# Task to carry out
Using the records that appear below, write out exactly the lines from the one with "ATOM 31 O O" through the one with "ATOM 47 N N", keeping both end lines.

# Extracted material
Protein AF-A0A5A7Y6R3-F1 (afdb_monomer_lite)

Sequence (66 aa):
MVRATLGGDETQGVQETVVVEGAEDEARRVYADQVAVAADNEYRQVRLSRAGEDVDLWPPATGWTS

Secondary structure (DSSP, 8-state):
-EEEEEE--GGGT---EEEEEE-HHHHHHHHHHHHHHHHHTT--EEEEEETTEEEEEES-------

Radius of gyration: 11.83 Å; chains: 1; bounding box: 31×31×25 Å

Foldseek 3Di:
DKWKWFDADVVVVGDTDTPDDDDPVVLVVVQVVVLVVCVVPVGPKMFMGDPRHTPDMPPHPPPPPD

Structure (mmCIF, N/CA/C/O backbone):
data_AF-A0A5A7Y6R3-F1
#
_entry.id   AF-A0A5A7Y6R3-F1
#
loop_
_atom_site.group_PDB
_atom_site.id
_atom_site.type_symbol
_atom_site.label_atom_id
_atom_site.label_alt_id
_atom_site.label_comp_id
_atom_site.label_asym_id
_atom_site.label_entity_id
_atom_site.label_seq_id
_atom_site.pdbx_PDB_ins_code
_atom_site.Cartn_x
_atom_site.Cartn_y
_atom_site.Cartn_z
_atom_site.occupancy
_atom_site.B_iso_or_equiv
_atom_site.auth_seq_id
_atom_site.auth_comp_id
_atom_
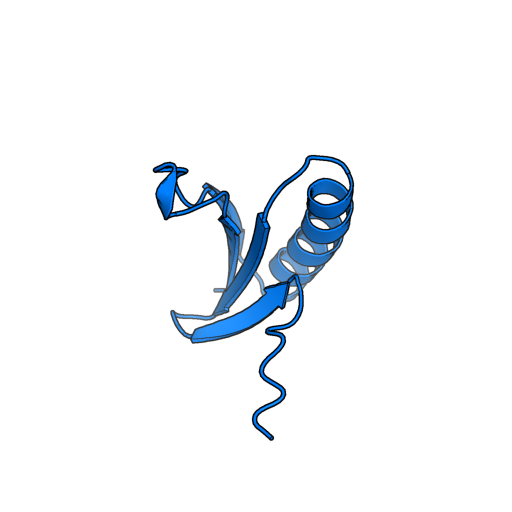site.auth_asym_id
_atom_site.auth_atom_id
_atom_site.pdbx_PDB_model_num
ATOM 1 N N . MET A 1 1 ? -6.818 -2.547 11.508 1.00 68.19 1 MET A N 1
ATOM 2 C CA . MET A 1 1 ? -6.059 -1.420 10.936 1.00 68.19 1 MET A CA 1
ATOM 3 C C . MET A 1 1 ? -5.072 -2.004 9.945 1.00 68.19 1 MET A C 1
ATOM 5 O O . MET A 1 1 ? -4.466 -3.031 10.251 1.00 68.19 1 MET A O 1
ATOM 9 N N . VAL A 1 2 ? -5.016 -1.431 8.749 1.00 80.88 2 VAL A N 1
ATOM 10 C CA . VAL A 1 2 ? -4.195 -1.894 7.623 1.00 80.88 2 VAL A CA 1
ATOM 11 C C . VAL A 1 2 ? -3.243 -0.770 7.244 1.00 80.88 2 VAL A C 1
ATOM 13 O O . VAL A 1 2 ? -3.620 0.400 7.312 1.00 80.88 2 VAL A O 1
ATOM 16 N N . ARG A 1 3 ? -2.017 -1.127 6.884 1.00 82.25 3 ARG A N 1
ATOM 17 C CA . ARG A 1 3 ? -0.922 -0.220 6.569 1.00 82.25 3 ARG A CA 1
ATOM 18 C C . ARG A 1 3 ? -0.382 -0.551 5.184 1.00 82.25 3 ARG A C 1
ATOM 20 O O . ARG A 1 3 ? -0.051 -1.704 4.923 1.00 82.25 3 ARG A O 1
ATOM 27 N N . ALA A 1 4 ? -0.281 0.444 4.310 1.00 79.94 4 ALA A N 1
ATOM 28 C CA . ALA A 1 4 ? 0.449 0.295 3.053 1.00 79.94 4 ALA A CA 1
ATOM 29 C C . ALA A 1 4 ? 1.821 0.961 3.184 1.00 79.94 4 ALA A C 1
ATOM 31 O O . ALA A 1 4 ? 1.929 2.094 3.670 1.00 79.94 4 ALA A O 1
ATOM 32 N N . THR A 1 5 ? 2.860 0.257 2.758 1.00 79.56 5 THR A N 1
ATOM 33 C CA . THR A 1 5 ? 4.242 0.729 2.744 1.00 79.56 5 THR A CA 1
ATOM 34 C C . THR A 1 5 ? 4.817 0.693 1.336 1.00 79.56 5 THR A C 1
ATOM 36 O O . THR A 1 5 ? 4.544 -0.209 0.545 1.00 79.56 5 THR A O 1
ATOM 39 N N . LEU A 1 6 ? 5.632 1.698 1.034 1.00 77.31 6 LEU A N 1
ATOM 40 C CA . LEU A 1 6 ? 6.399 1.810 -0.197 1.00 77.31 6 LEU A CA 1
ATOM 41 C C . LEU A 1 6 ? 7.871 1.559 0.132 1.00 77.31 6 LEU A C 1
ATOM 43 O O . LEU A 1 6 ? 8.449 2.261 0.966 1.00 77.31 6 LEU A O 1
ATOM 47 N N . GLY A 1 7 ? 8.458 0.536 -0.483 1.00 73.00 7 GLY A N 1
ATOM 48 C CA . GLY A 1 7 ? 9.841 0.133 -0.259 1.00 73.00 7 GLY A CA 1
ATOM 49 C C . GLY A 1 7 ? 10.697 0.409 -1.489 1.00 73.00 7 GLY A C 1
ATOM 50 O O . GLY A 1 7 ? 10.409 -0.076 -2.586 1.00 73.00 7 GLY A O 1
ATOM 51 N N . GLY A 1 8 ? 11.771 1.174 -1.306 1.00 62.38 8 GLY A N 1
ATOM 52 C CA . GLY A 1 8 ? 12.892 1.152 -2.243 1.00 62.38 8 GLY A CA 1
ATOM 53 C C . GLY A 1 8 ? 13.867 0.031 -1.895 1.00 62.38 8 GLY A C 1
ATOM 54 O O . GLY A 1 8 ? 13.628 -0.759 -0.986 1.00 62.38 8 GLY A O 1
ATOM 55 N N . ASP A 1 9 ? 14.970 -0.046 -2.628 1.00 52.28 9 ASP A N 1
ATOM 56 C CA . ASP A 1 9 ? 15.943 -1.120 -2.462 1.00 52.28 9 ASP A CA 1
ATOM 57 C C . ASP A 1 9 ? 16.551 -1.150 -1.045 1.00 52.28 9 ASP A C 1
ATOM 59 O O . ASP A 1 9 ? 17.211 -0.206 -0.600 1.00 52.28 9 ASP A O 1
ATOM 63 N N . GLU A 1 10 ? 16.342 -2.259 -0.337 1.00 52.62 10 GLU A N 1
ATOM 64 C CA . GLU A 1 10 ? 16.815 -2.477 1.039 1.00 52.62 10 GLU A CA 1
ATOM 65 C C . GLU A 1 10 ? 18.352 -2.538 1.088 1.00 52.62 10 GLU A C 1
ATOM 67 O O . GLU A 1 10 ? 18.968 -2.132 2.075 1.00 52.62 10 GLU A O 1
ATOM 72 N N . THR A 1 11 ? 18.996 -2.946 -0.016 1.00 51.34 11 THR A N 1
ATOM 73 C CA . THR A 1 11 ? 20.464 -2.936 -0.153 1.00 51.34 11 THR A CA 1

# Reply
ATOM 31 O O . ALA A 1 4 ? 1.929 2.094 3.670 1.00 79.94 4 ALA A O 1
ATOM 32 N N . THR A 1 5 ? 2.860 0.257 2.758 1.00 79.56 5 THR A N 1
ATOM 33 C CA . THR A 1 5 ? 4.242 0.729 2.744 1.00 79.56 5 THR A CA 1
ATOM 34 C C . THR A 1 5 ? 4.817 0.693 1.336 1.00 79.56 5 THR A C 1
ATOM 36 O O . THR A 1 5 ? 4.544 -0.209 0.545 1.00 79.56 5 THR A O 1
ATOM 39 N N . LEU A 1 6 ? 5.632 1.698 1.034 1.00 77.31 6 LEU A N 1
ATOM 40 C CA . LEU A 1 6 ? 6.399 1.810 -0.197 1.00 77.31 6 LEU A CA 1
ATOM 41 C C . LEU A 1 6 ? 7.871 1.559 0.132 1.00 77.31 6 LEU A C 1
ATOM 43 O O . LEU A 1 6 ? 8.449 2.261 0.966 1.00 77.31 6 LEU A O 1
ATOM 47 N N . GLY A 1 7 ? 8.458 0.536 -0.483 1.00 73.00 7 GLY A N 1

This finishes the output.